朝陽躺在椅子上晃啊晃的,淡淡瞄了一眼胡柯滿臉焦急的樣子,這種人就是這樣,你對他軟,他還覺得你是軟柿子好捏,你對他硬了,他又覺得你壞,反正裡外都不是好人了。
手機在桌上響起來,朝陽看了一眼來電顯示,是成澤傲的,臉上浮起一抹淡淡的笑意,她沒着急着接,而是擡頭看向胡柯,“胡總,這樣吧,你回去之後把價格報給明經理,後面的事情跟他聯繫,我們按正規途徑走,你看怎麼樣?”
胡柯一聽有機會高興的跟什麼似的,但一想到明巖,臉色頓時垮了下來,剛纔他還說明經理這樣那樣不好的,看來要想拿下合同,還要在明巖身上下功夫。
胡柯走後,朝陽又給成澤傲打了過去,那邊一接通就問,“在做什麼呢?連電話都不接?”
朝陽站在窗口,看着外面嬌陽似火的大街,笑着說,“沒什麼,想你想忘了,你什麼時候回來?”
成澤傲坐在車裡,擡頭一眼就看見站在窗邊影影綽綽的身影,“你下來就能看見我。
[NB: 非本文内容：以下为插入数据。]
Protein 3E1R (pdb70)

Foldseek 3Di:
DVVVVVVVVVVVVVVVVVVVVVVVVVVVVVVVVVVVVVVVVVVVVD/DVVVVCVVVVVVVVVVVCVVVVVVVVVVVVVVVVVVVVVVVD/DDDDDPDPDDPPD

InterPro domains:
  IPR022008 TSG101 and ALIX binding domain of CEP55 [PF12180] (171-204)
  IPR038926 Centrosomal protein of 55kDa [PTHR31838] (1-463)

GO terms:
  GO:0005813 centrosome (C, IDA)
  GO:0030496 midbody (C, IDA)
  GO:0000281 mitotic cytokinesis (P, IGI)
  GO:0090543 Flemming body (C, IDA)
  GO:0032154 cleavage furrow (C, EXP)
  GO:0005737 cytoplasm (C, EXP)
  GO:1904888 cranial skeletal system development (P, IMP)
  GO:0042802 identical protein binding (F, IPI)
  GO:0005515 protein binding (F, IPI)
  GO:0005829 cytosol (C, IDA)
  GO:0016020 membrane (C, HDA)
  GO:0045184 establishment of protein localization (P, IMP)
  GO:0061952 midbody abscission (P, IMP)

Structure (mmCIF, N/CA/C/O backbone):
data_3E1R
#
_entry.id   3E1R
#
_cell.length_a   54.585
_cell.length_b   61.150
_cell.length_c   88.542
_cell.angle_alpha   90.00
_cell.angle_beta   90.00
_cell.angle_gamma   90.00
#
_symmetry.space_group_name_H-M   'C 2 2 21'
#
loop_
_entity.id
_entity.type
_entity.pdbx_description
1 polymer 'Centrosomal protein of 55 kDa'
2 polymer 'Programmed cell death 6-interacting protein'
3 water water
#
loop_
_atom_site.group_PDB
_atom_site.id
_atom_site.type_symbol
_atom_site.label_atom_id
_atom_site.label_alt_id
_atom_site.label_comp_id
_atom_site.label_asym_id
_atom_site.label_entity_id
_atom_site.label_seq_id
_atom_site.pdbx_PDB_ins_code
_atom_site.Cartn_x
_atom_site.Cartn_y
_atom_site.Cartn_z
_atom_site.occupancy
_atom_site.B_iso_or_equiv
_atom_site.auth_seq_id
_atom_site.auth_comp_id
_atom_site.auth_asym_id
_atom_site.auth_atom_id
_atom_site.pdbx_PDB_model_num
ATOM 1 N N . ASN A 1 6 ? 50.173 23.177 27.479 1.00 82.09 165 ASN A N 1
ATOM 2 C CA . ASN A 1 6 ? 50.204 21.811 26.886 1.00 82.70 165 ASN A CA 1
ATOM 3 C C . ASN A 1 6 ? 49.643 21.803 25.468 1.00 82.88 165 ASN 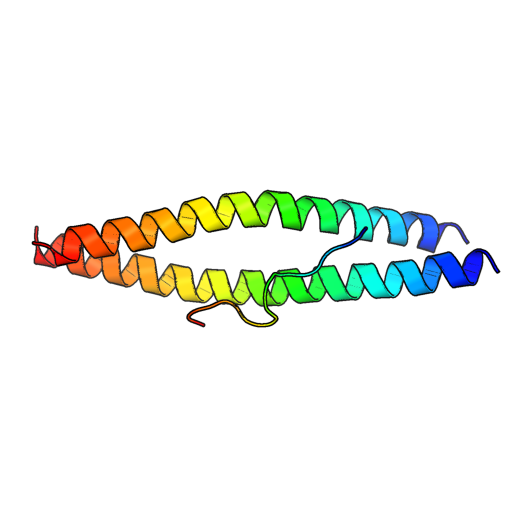A C 1
ATOM 4 O O . ASN A 1 6 ? 48.696 22.529 25.160 1.00 81.78 165 ASN A O 1
ATOM 9 N N . ASN A 1 7 ? 50.241 20.980 24.612 1.00 80.49 166 ASN A N 1
ATOM 10 C CA . ASN A 1 7 ? 49.794 20.845 23.230 1.00 79.68 166 ASN A CA 1
ATOM 11 C C . ASN A 1 7 ? 48.663 19.822 23.228 1.00 75.83 166 ASN A C 1
ATOM 12 O O . ASN A 1 7 ? 47.714 19.924 22.452 1.00 71.84 166 ASN A O 1
ATOM 17 N N . ILE A 1 8 ? 48.778 18.836 24.113 1.00 74.14 167 ILE A N 1
ATOM 18 C CA . ILE A 1 8 ? 47.776 17.784 24.237 1.00 73.55 167 ILE A CA 1
ATOM 19 C C . ILE A 1 8 ? 46.422 18.349 24.657 1.00 67.66 167 ILE A C 1
ATOM 20 O O . ILE A 1 8 ? 45.380 17.900 24.184 1.00 66.76 167 ILE A O 1
ATOM 25 N N . HIS A 1 9 ? 46.439 19.334 25.549 1.00 61.89 168 HIS A N 1
ATOM 26 C CA . HIS A 1 9 ? 45.201 19.943 26.015 1.00 58.36 168 HIS A CA 1
ATOM 27 C C . HIS A 1 9 ? 44.600 20.847 24.946 1.00 58.29 168 HIS A C 1
ATOM 28 O O . HIS A 1 9 ? 43.380 20.906 24.790 1.00 54.13 168 HIS A O 1
ATOM 35 N N . GLU A 1 10 ? 45.456 21.546 24.205 1.00 59.80 169 GLU A N 1
ATOM 36 C CA . GLU A 1 10 ? 44.986 22.443 23.155 1.00 62.22 169 GLU A CA 1
ATOM 37 C C . GLU A 1 10 ? 44.314 21.662 22.029 1.00 58.55 169 GLU A C 1
ATOM 38 O O . GLU A 1 10 ? 43.400 22.170 21.383 1.00 55.21 169 GLU A O 1
ATOM 44 N N . MET A 1 11 ? 44.764 20.432 21.798 1.00 56.55 170 MET A N 1
ATOM 45 C CA . MET A 1 11 ? 44.187 19.592 20.751 1.00 55.84 170 MET A CA 1
ATOM 46 C C . MET A 1 11 ? 42.846 18.985 21.173 1.00 55.79 170 MET A C 1
ATOM 47 O O . MET A 1 11 ? 41.941 18.837 20.352 1.00 54.54 170 MET A O 1
ATOM 52 N N . GLU A 1 12 ? 42.719 18.639 22.453 1.00 56.72 171 GLU A N 1
ATOM 53 C CA . GLU A 1 12 ? 41.491 18.031 22.964 1.00 57.91 171 GLU A CA 1
ATOM 54 C C . GLU A 1 12 ? 40.326 19.036 23.121 1.00 54.82 171 GLU A C 1
ATOM 55 O O . GLU A 1 12 ? 39.173 18.691 22.884 1.00 53.64 171 GLU A O 1
ATOM 61 N N . ILE A 1 13 ? 40.641 20.272 23.514 1.00 52.26 172 ILE A N 1
ATOM 62 C CA . ILE A 1 13 ? 39.661 21.363 23.703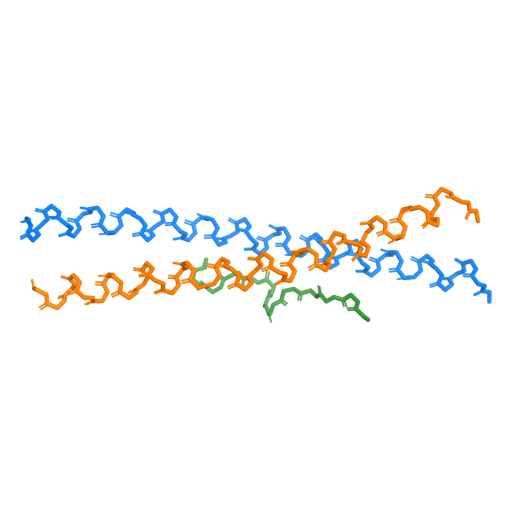 1.00 50.42 172 ILE A CA 1
ATOM 63 C C . ILE A 1 13 ? 39.010 21.641 22.355 1.00 51.42 172 ILE A C 1
ATOM 64 O O . ILE A 1 13 ? 37.842 22.006 22.192 1.00 50.42 172 ILE A O 1
ATOM 69 N N . GLN A 1 14 ? 39.908 21.473 21.414 1.00 51.30 173 GLN A N 1
ATOM 70 C CA . GLN A 1 14 ? 39.841 21.637 19.985 1.00 52.13 173 GLN A CA 1
ATOM 71 C C . GLN A 1 14 ? 38.944 20.577 19.325 1.00 49.87 173 GLN A C 1
ATOM 72 O O . GLN A 1 14 ? 38.130 20.878 18.439 1.00 48.39 173 GLN A O 1
ATOM 78 N N . LEU A 1 15 ? 39.132 19.338 19.764 1.00 48.07 174 LEU A N 1
ATOM 79 C CA . LEU A 1 15 ? 38.373 18.198 19.283 1.00 47.47 174 LEU A CA 1
ATOM 80 C C . LEU A 1 15 ? 36.960 18.316 19.837 1.00 46.85 174 LEU A C 1
ATOM 81 O O . LEU A 1 15 ? 35.984 18.125 19.117 1.00 46.72 174 LEU A O 1
ATOM 86 N N . LYS A 1 16 ? 36.860 18.632 21.124 1.00 47.44 175 LYS A N 1
ATOM 87 C CA . LYS A 1 16 ? 35.558 18.781 21.760 1.00 48.40 175 LYS A CA 1
ATOM 88 C C . LYS A 1 16 ? 34.723 19.864 21.072 1.00 46.82 175 LYS A C 1
ATOM 89 O O . LYS A 1 16 ? 33.517 19.704 20.896 1.00 46.26 175 LYS A O 1
ATOM 95 N N . ASP A 1 17 ? 35.360 20.965 20.680 1.00 43.77 176 ASP A N 1
ATOM 96 C CA . ASP A 1 17 ? 34.650 22.050 20.006 1.00 42.48 176 ASP A CA 1
ATOM 97 C C . ASP A 1 17 ? 34.111 21.568 18.658 1.00 41.43 176 ASP A C 1
ATOM 98 O O . ASP A 1 17 ? 32.935 21.761 18.340 1.00 40.30 176 ASP A O 1
ATOM 103 N N . ALA A 1 18 ? 34.978 20.932 17.877 1.00 39.56 177 ALA A N 1
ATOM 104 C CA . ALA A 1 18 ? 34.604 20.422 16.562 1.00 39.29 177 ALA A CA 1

”
朝陽一愣,哧啦一聲打開玻璃窗,伸頭往下面看,果然看見一輛黑色的車裡伸出來一條手臂,在那搖啊搖的,雖然看不見臉,但她認識那塊手錶,以及他手上的尾戒。
超能力什麼的,她都等不及用,她滿心歡喜地掛斷電話,從辦公室裡衝出來,跟一陣風似的,轉眼就沒了蹤影,其他員工還正納悶呢,老闆這是怎麼了?怎麼跟個小孩子似的?有八婆一點的,直接走進總經理辦公室,偷偷趴在窗口往下看,果然看見老總風一樣地上了一輛黑色轎車,雖然只能看見一塵不染的車頂,但他們總感覺那車子在震動,都捂着嘴在那兒偷笑呢。
朝陽一鑽上車,人還沒坐穩,身體就被成澤傲給拽了過去,又急又猛的那種,她啊地一聲,還沒來得及控訴,嘴就被男人快速堵上。